**Given data:**
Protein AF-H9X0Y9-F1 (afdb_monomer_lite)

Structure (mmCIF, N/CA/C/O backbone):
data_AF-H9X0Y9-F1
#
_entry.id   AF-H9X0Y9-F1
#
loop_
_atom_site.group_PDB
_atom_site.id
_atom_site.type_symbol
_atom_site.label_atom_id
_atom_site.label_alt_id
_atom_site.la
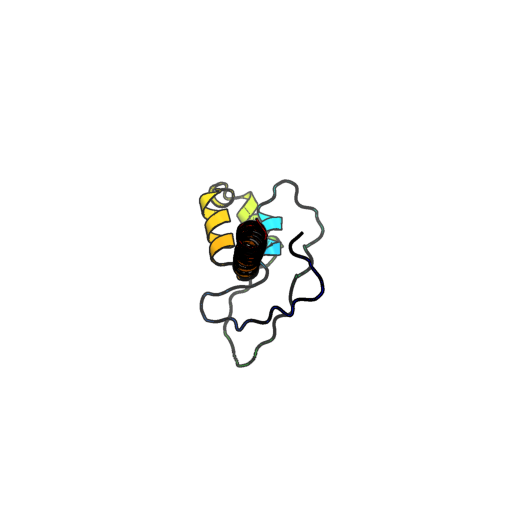bel_comp_id
_atom_site.label_asym_id
_atom_site.label_entity_id
_atom_site.label_seq_id
_atom_site.pdbx_PDB_ins_code
_atom_site.Cartn_x
_atom_site.Cartn_y
_atom_site.Cartn_z
_atom_site.occupancy
_atom_site.B_iso_or_equiv
_atom_site.auth_seq_id
_atom_site.auth_comp_id
_atom_site.auth_asym_id
_atom_site.auth_atom_id
_atom_site.pdbx_PDB_model_num
ATOM 1 N N . ASN A 1 1 ? 9.192 11.415 -4.247 1.00 37.69 1 ASN A N 1
ATOM 2 C CA . ASN A 1 1 ? 7.749 11.503 -4.566 1.00 37.69 1 ASN A CA 1
ATOM 3 C C . ASN A 1 1 ? 7.359 10.360 -5.486 1.00 37.69 1 ASN A C 1
ATOM 5 O O . ASN A 1 1 ? 7.651 10.413 -6.675 1.00 37.69 1 ASN A O 1
ATOM 9 N N . GLY A 1 2 ? 6.761 9.301 -4.932 1.00 43.84 2 GLY A N 1
ATOM 10 C CA . GLY A 1 2 ? 6.190 8.163 -5.671 1.00 43.84 2 GLY A CA 1
ATOM 11 C C . GLY A 1 2 ? 4.895 8.517 -6.414 1.00 43.84 2 GLY A C 1
ATOM 12 O O . GLY A 1 2 ? 3.944 7.752 -6.376 1.00 43.84 2 GLY A O 1
ATOM 13 N N . GLY A 1 3 ? 4.873 9.694 -7.043 1.00 46.19 3 GLY A N 1
ATOM 14 C CA . GLY A 1 3 ? 3.750 10.296 -7.759 1.00 46.19 3 GLY A CA 1
ATOM 15 C C . GLY A 1 3 ? 4.225 10.873 -9.089 1.00 46.19 3 GLY A C 1
ATOM 16 O O . GLY A 1 3 ? 4.060 12.058 -9.355 1.00 46.19 3 GLY A O 1
ATOM 17 N N . ARG A 1 4 ? 4.907 10.057 -9.901 1.00 48.47 4 ARG A N 1
A
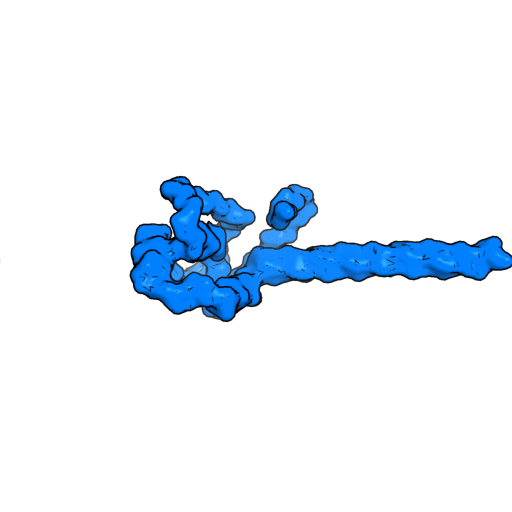TOM 18 C CA . ARG A 1 4 ? 5.143 10.410 -11.305 1.00 48.47 4 ARG A CA 1
ATOM 19 C C . ARG A 1 4 ? 3.883 10.063 -12.090 1.00 48.47 4 ARG A C 1
ATOM 21 O O . ARG A 1 4 ? 3.535 8.889 -12.186 1.00 48.47 4 ARG A O 1
ATOM 28 N N . SER A 1 5 ? 3.227 11.080 -12.636 1.00 49.28 5 SER A N 1
ATOM 29 C CA . SER A 1 5 ? 2.227 10.925 -13.688 1.00 49.28 5 SER A CA 1
ATOM 30 C C . SER A 1 5 ? 2.861 10.235 -14.905 1.00 49.28 5 SER A C 1
ATOM 32 O O . SER A 1 5 ? 4.029 10.466 -15.224 1.00 49.28 5 SER A O 1
ATOM 34 N N . GLY A 1 6 ? 2.106 9.340 -15.550 1.00 51.84 6 GLY A N 1
ATOM 35 C CA . GLY A 1 6 ? 2.517 8.646 -16.779 1.00 51.84 6 GLY A CA 1
ATOM 36 C C . GLY A 1 6 ? 2.845 7.152 -16.650 1.00 51.84 6 GLY A C 1
ATOM 37 O O . GLY A 1 6 ? 3.235 6.547 -17.642 1.00 51.84 6 GLY A O 1
ATOM 38 N N . PHE A 1 7 ? 2.684 6.534 -15.473 1.00 59.66 7 PHE A N 1
ATOM 39 C CA . PHE A 1 7 ? 2.771 5.075 -15.326 1.00 59.66 7 PHE A CA 1
ATOM 40 C C . PHE A 1 7 ? 1.427 4.503 -14.870 1.00 59.66 7 PHE A C 1
ATOM 42 O O . PHE A 1 7 ? 0.945 4.830 -13.787 1.00 59.66 7 PHE A O 1
ATOM 49 N N . PHE A 1 8 ? 0.825 3.650 -15.698 1.00 64.00 8 PHE A N 1
ATOM 50 C CA . PHE A 1 8 ? -0.383 2.914 -15.341 1.00 64.00 8 PHE A CA 1
ATOM 51 C C . PHE A 1 8 ? 0.004 1.738 -14.436 1.00 64.00 8 PHE A C 1
ATOM 53 O O . PHE A 1 8 ? 0.534 0.733 -14.906 1.00 64.00 8 PHE A O 1
ATOM 60 N N . ASN A 1 9 ? -0.206 1.887 -13.126 1.00 71.75 9 ASN A N 1
ATOM 61 C CA . ASN A 1 9 ? 0.000 0.817 -12.152 1.00 71.75 9 ASN A CA 1
ATOM 62 C C . ASN A 1 9 ? -1.349 0.154 -11.853 1.00 71.75 9 ASN A C 1
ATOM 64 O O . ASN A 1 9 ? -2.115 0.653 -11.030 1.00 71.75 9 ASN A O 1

**What needs to be done:**
The answer must be an exact copy of the lines from the one containing "ATOM 50 C CA" through the last line of the records, both included.

**Output below:**
ATOM 50 C CA . PHE A 1 8 ? -0.383 2.914 -15.341 1.00 64.00 8 PHE A CA 1
ATOM 51 C C . PHE A 1 8 ? 0.004 1.738 -14.436 1.00 64.00 8 PHE A C 1
ATOM 53 O O . PHE A 1 8 ? 0.534 0.733 -14.906 1.00 64.00 8 PHE A O 1
ATOM 60 N N . ASN A 1 9 ? -0.206 1.887 -13.126 1.00 71.75 9 ASN A N 1
ATOM 61 C CA . ASN A 1 9 ? 0.000 0.817 -12.152 1.00 71.75 9 ASN A CA 1
ATOM 62 C C . ASN A 1 9 ? -1.349 0.154 -11.853 1.00 71.75 9 ASN A C 1
ATOM 64 O O . ASN A 1 9 ? -2.115 0.653 -11.030 1.00 71.75 9 ASN A O 1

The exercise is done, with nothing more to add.